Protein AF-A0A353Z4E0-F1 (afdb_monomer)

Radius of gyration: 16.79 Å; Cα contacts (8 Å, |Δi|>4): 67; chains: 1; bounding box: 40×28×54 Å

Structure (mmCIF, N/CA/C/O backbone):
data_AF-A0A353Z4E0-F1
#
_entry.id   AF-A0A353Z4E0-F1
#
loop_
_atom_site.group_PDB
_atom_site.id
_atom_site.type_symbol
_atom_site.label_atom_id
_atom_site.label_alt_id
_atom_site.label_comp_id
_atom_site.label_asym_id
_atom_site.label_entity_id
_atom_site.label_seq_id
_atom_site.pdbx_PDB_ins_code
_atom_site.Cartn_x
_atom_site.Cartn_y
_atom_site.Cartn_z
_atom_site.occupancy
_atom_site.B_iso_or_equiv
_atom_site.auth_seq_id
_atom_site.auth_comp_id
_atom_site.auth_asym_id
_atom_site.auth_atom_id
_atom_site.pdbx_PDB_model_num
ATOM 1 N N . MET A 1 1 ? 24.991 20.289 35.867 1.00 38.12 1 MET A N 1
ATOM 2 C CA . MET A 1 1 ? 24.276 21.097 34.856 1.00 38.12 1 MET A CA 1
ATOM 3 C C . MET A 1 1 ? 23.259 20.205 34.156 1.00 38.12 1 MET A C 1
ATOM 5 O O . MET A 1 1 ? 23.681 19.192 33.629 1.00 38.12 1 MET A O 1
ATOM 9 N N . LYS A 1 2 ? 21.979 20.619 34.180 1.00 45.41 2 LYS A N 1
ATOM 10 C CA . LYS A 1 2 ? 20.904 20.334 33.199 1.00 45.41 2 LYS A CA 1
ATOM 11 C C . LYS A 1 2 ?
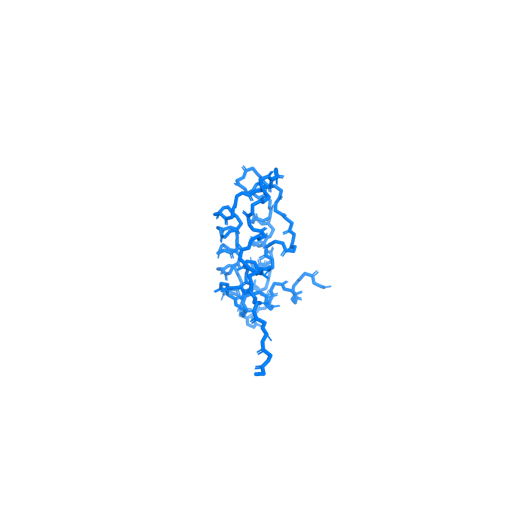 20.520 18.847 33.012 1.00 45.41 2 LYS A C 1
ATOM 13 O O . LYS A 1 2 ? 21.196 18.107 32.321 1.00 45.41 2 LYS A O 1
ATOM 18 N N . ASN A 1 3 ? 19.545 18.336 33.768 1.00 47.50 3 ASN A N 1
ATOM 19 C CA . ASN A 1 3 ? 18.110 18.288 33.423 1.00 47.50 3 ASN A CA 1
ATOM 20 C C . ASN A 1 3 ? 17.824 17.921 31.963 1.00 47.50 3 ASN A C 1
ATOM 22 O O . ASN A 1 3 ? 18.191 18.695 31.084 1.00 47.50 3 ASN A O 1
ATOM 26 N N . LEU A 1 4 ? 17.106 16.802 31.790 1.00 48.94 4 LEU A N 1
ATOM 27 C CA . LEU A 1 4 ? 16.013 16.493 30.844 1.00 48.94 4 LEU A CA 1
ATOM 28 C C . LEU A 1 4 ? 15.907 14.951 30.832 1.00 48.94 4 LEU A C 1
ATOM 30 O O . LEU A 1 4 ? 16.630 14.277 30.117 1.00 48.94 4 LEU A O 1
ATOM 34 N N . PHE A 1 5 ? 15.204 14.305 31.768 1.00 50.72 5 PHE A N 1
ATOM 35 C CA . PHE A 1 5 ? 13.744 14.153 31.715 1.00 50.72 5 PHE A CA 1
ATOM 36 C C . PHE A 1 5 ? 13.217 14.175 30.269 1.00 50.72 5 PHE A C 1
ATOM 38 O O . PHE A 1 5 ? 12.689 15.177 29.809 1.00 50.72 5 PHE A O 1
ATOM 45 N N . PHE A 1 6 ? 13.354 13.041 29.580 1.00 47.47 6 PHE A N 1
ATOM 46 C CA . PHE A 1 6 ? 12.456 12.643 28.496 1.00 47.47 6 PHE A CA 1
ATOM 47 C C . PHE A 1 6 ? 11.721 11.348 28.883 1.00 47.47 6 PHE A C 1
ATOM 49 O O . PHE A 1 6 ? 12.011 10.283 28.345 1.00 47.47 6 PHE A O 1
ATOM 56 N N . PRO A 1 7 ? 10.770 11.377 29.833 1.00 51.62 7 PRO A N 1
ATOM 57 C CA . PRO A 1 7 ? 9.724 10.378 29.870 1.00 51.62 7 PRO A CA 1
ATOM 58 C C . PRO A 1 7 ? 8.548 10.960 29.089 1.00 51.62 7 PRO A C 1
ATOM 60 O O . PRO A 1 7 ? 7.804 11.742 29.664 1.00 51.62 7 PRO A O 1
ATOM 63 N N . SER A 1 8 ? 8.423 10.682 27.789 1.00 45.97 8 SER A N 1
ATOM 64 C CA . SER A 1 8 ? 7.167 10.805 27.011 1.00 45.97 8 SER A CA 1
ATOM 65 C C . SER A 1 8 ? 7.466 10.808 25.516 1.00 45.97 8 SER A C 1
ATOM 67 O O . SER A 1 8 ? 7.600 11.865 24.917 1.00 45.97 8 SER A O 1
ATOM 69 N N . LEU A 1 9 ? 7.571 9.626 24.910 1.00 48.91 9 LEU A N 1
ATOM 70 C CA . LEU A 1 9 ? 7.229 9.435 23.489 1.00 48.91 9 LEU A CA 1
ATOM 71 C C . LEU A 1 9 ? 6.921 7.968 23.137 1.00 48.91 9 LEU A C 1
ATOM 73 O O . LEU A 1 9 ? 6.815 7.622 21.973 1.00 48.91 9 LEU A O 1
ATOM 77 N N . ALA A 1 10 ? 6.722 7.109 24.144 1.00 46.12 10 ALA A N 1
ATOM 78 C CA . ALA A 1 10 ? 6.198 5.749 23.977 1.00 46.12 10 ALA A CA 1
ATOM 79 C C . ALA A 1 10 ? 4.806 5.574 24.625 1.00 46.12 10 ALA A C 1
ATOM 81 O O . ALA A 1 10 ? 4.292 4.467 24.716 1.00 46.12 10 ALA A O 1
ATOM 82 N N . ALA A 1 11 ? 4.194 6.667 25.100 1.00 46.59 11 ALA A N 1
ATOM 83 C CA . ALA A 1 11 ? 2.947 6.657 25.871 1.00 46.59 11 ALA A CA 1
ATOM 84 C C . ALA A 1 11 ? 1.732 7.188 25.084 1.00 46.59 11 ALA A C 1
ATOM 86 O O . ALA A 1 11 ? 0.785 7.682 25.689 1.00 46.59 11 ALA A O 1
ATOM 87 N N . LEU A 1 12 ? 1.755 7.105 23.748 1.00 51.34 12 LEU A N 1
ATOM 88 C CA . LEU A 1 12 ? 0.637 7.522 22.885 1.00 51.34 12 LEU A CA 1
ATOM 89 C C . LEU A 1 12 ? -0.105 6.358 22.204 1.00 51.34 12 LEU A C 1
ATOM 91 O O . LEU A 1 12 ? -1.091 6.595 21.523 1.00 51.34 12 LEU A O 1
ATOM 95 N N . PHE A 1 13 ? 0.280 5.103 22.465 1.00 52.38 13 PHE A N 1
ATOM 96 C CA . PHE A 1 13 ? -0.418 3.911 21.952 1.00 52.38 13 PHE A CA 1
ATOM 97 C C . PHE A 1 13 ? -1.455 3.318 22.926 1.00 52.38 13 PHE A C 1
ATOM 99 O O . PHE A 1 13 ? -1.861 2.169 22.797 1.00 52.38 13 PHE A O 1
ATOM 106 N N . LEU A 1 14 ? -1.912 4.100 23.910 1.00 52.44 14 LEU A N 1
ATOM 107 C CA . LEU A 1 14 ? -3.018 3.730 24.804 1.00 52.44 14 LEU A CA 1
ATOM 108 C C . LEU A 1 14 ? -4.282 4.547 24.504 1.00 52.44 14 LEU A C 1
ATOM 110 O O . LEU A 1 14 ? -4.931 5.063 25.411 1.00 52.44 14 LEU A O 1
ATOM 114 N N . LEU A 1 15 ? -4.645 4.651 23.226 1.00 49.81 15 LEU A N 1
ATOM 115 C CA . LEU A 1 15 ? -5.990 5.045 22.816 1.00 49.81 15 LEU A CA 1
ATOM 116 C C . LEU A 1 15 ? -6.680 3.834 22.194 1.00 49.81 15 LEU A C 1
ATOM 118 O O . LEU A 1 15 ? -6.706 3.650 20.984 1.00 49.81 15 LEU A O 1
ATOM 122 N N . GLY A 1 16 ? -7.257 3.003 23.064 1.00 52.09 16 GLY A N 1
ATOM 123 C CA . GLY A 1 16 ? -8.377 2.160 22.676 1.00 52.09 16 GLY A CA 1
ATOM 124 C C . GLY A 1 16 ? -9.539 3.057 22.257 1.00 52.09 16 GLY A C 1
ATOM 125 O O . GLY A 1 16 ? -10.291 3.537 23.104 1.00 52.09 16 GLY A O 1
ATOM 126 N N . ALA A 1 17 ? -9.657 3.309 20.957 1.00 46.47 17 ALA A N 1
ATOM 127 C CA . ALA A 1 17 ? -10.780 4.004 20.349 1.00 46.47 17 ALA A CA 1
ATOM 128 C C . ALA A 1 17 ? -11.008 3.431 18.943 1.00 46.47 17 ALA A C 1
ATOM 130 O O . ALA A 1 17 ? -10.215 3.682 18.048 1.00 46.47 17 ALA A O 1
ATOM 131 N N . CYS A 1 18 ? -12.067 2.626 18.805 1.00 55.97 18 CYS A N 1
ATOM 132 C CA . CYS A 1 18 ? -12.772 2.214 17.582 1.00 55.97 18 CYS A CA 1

__Exercise requirements__: Transcribe the records above exactly, beginning at the line that contains "ATOM 116 C C" and ending with the line that contains "ATOM 131 N N", both included, and nothing else.

__Solved problem__:
ATOM 116 C C . LEU A 1 15 ? -6.680 3.834 22.194 1.00 49.81 15 LEU A C 1
ATOM 118 O O . LEU A 1 15 ? -6.706 3.650 20.984 1.00 49.81 15 LEU A O 1
ATOM 122 N N . GLY A 1 16 ? -7.257 3.003 23.064 1.00 52.09 16 GLY A N 1
ATOM 123 C CA . GLY A 1 16 ? -8.377 2.160 22.676 1.00 52.09 16 GLY A CA 1
ATOM 124 C C . GLY A 1 16 ? -9.539 3.057 22.257 1.00 52.09 16 GLY A C 1
ATOM 125 O O . GLY A 1 16 ? -10.291 3.537 23.104 1.00 52.09 16 GLY A O 1
ATOM 126 N N . ALA A 1 17 ? -9.657 3.309 20.957 1.00 46.47 17 ALA A N 1
ATOM 127 C CA . ALA A 1 17 ? -10.780 4.004 20.349 1.00 46.47 17 ALA A CA 1
ATOM 128 C C . ALA A 1 17 ? -11.008 3.431 18.943 1.00 46.47 17 ALA A C 1
ATOM 130 O O . ALA A 1 17 ? -10.215 3.682 18.048 1.00 46.47 17 ALA A O 1
ATOM 131 N N . CYS A 1 18 ? -12.067 2.626 18.805 1.00 55.97 18 CYS A N 1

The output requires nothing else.